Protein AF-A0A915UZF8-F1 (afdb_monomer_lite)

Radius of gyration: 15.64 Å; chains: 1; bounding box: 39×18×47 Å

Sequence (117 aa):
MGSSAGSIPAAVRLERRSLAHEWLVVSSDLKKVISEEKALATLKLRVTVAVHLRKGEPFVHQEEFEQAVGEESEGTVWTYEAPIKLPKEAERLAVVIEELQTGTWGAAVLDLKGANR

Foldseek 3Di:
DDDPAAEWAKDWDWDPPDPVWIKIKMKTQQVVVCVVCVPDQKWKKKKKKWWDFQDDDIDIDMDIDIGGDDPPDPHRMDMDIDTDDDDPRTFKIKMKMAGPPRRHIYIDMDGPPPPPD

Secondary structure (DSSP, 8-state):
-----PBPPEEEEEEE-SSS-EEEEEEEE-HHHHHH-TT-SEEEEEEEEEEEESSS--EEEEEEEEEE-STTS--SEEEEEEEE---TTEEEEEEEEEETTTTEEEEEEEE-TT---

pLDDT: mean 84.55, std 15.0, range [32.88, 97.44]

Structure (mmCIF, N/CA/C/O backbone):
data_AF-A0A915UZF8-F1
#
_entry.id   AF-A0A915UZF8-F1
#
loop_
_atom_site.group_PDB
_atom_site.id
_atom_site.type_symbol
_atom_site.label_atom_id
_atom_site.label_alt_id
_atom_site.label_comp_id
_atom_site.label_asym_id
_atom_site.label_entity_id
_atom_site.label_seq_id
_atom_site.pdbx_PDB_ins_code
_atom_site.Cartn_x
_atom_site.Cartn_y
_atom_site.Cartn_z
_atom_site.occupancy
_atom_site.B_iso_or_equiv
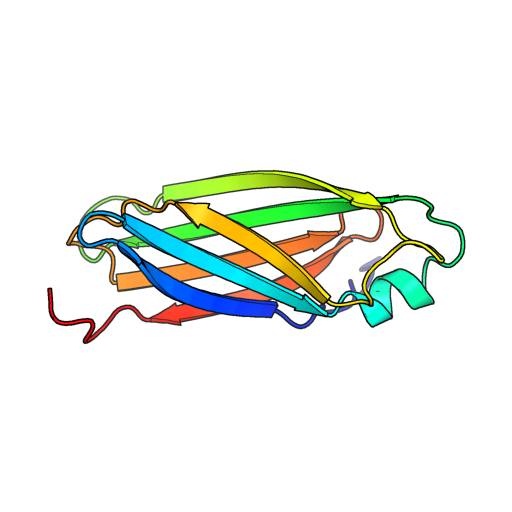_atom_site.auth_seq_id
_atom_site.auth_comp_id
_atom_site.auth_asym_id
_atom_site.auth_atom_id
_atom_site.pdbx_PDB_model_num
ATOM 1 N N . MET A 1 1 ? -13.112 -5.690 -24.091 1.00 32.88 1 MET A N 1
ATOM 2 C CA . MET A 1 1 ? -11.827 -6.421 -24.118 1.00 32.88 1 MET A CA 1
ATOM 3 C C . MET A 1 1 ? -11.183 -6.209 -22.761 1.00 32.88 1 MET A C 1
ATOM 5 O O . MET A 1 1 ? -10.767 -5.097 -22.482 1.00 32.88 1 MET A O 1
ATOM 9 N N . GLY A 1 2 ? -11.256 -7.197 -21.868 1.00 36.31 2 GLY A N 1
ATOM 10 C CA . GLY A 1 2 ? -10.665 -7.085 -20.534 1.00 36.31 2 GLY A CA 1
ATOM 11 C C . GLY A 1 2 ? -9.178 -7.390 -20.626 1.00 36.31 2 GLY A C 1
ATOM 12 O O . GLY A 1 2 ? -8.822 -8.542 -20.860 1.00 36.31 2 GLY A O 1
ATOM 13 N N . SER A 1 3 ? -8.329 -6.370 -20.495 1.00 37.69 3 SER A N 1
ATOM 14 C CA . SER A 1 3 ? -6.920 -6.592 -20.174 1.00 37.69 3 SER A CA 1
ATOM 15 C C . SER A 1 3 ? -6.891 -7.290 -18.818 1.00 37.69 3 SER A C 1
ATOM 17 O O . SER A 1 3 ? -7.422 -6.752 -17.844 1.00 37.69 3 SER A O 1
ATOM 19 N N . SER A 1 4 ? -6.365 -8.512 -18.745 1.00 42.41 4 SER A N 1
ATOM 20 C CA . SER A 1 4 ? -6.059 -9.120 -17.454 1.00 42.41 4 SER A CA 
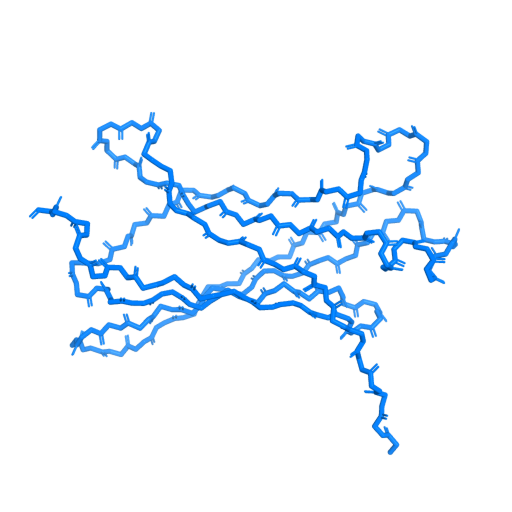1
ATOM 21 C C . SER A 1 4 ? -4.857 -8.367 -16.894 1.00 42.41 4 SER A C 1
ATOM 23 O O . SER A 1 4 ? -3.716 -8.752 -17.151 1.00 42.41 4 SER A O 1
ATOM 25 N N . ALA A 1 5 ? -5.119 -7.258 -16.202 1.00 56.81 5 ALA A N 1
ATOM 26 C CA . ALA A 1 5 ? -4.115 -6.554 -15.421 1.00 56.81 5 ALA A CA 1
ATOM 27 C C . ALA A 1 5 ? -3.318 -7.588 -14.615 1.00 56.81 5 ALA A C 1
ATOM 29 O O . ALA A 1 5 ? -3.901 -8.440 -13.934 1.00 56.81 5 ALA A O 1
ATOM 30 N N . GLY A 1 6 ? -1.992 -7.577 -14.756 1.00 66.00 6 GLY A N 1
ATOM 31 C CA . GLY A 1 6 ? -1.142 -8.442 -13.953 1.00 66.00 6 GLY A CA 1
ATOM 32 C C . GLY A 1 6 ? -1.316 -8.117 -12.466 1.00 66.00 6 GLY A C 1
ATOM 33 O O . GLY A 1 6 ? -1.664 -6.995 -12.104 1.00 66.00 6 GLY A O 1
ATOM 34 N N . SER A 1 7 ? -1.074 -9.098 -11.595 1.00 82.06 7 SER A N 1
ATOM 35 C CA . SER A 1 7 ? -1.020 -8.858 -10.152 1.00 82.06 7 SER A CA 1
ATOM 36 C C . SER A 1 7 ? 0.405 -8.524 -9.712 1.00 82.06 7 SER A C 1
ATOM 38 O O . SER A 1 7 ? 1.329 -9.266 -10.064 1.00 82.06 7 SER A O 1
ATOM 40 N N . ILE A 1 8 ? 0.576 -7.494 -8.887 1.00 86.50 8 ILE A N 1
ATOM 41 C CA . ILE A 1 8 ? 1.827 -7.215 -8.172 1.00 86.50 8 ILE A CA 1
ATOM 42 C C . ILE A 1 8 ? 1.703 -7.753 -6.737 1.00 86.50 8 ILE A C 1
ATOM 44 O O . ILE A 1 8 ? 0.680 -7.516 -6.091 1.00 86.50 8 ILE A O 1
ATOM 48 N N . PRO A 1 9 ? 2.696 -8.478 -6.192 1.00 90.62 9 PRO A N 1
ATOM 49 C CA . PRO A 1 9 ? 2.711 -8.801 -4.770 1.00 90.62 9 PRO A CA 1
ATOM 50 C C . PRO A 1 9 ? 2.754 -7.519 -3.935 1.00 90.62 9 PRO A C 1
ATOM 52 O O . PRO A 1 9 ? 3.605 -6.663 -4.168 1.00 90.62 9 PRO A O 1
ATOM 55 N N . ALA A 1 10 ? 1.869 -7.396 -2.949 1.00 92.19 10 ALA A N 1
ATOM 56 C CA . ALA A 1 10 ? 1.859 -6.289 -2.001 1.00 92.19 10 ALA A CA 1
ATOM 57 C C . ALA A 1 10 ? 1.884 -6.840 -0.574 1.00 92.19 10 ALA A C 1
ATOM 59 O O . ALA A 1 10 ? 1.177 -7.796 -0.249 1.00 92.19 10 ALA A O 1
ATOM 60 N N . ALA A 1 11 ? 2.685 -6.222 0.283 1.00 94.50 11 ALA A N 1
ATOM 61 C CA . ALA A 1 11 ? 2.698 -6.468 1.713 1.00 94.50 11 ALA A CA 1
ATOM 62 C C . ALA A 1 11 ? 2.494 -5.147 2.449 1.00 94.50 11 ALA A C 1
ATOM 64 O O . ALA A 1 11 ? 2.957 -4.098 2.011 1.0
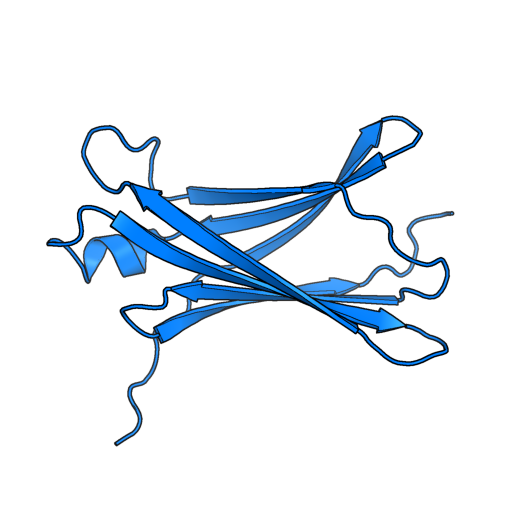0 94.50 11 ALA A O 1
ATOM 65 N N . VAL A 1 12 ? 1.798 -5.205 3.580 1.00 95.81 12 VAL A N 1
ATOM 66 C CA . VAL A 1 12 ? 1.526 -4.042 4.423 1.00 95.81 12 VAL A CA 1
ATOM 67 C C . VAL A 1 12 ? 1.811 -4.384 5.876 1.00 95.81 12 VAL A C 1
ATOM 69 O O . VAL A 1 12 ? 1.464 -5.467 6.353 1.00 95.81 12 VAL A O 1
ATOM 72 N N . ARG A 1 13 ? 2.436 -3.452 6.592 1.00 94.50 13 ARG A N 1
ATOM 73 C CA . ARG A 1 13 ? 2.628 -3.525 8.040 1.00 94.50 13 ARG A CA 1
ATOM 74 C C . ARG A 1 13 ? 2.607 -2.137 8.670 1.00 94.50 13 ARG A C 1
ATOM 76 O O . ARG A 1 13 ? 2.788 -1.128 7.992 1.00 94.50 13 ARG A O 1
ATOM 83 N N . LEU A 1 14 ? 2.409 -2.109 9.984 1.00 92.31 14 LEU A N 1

Problem ->
All lines above from the line with "ATOM 23 O O" through the line with "ATOM 59 O O", both included, are to be set down exactly, with nothing else.

Solution ->
ATOM 23 O O . SER A 1 4 ? -3.716 -8.752 -17.151 1.00 42.41 4 SER A O 1
ATOM 25 N N . ALA A 1 5 ? -5.119 -7.258 -16.202 1.00 56.81 5 ALA A N 1
ATOM 26 C CA . ALA A 1 5 ? -4.115 -6.554 -15.421 1.00 56.81 5 ALA A CA 1
ATOM 27 C C . ALA A 1 5 ? -3.318 -7.588 -14.615 1.00 56.81 5 ALA A C 1
ATOM 29 O O . ALA A 1 5 ? -3.901 -8.440 -13.934 1.00 56.81 5 ALA A O 1
ATOM 30 N N . GLY A 1 6 ? -1.992 -7.577 -14.756 1.00 66.00 6 GLY A N 1
ATOM 31 C CA . GLY A 1 6 ? -1.142 -8.442 -13.953 1.00 66.00 6 GLY A CA 1
ATOM 32 C C . GLY A 1 6 ? -1.316 -8.117 -12.466 1.00 66.00 6 GLY A C 1
ATOM 33 O O . GLY A 1 6 ? -1.664 -6.995 -12.104 1.00 66.00 6 GLY A O 1
ATOM 34 N N . SER A 1 7 ? -1.074 -9.098 -11.595 1.00 82.06 7 SER A N 1
ATOM 35 C CA . SER A 1 7 ? -1.020 -8.858 -10.152 1.00 82.06 7 SER A CA 1
ATOM 36 C C . SER A 1 7 ? 0.405 -8.524 -9.712 1.00 82.06 7 SER A C 1
ATOM 38 O O . SER A 1 7 ? 1.329 -9.266 -10.064 1.00 82.06 7 SER A O 1
ATOM 40 N N . ILE A 1 8 ? 0.576 -7.494 -8.887 1.00 86.50 8 ILE A N 1
ATOM 41 C CA . ILE A 1 8 ? 1.827 -7.215 -8.172 1.00 86.50 8 ILE A CA 1
ATOM 42 C C . ILE A 1 8 ? 1.703 -7.753 -6.737 1.00 86.50 8 ILE A C 1
ATOM 44 O O . ILE A 1 8 ? 0.680 -7.516 -6.091 1.00 86.50 8 ILE A O 1
ATOM 48 N N . PRO A 1 9 ? 2.696 -8.478 -6.192 1.00 90.62 9 PRO A N 1
ATOM 49 C CA . PRO A 1 9 ? 2.711 -8.801 -4.770 1.00 90.62 9 PRO A CA 1
ATOM 50 C C . PRO A 1 9 ? 2.754 -7.519 -3.935 1.00 90.62 9 PRO A C 1
ATOM 52 O O . PRO A 1 9 ? 3.605 -6.663 -4.168 1.00 90.62 9 PRO A O 1
ATOM 55 N N . ALA A 1 10 ? 1.869 -7.396 -2.949 1.00 92.19 10 ALA A N 1
ATOM 56 C CA . ALA A 1 10 ? 1.859 -6.289 -2.001 1.00 92.19 10 ALA A CA 1
ATOM 57 C C . ALA A 1 10 ? 1.884 -6.840 -0.574 1.00 92.19 10 ALA A C 1
ATOM 59 O O . ALA A 1 10 ? 1.177 -7.796 -0.249 1.00 92.19 10 ALA A O 1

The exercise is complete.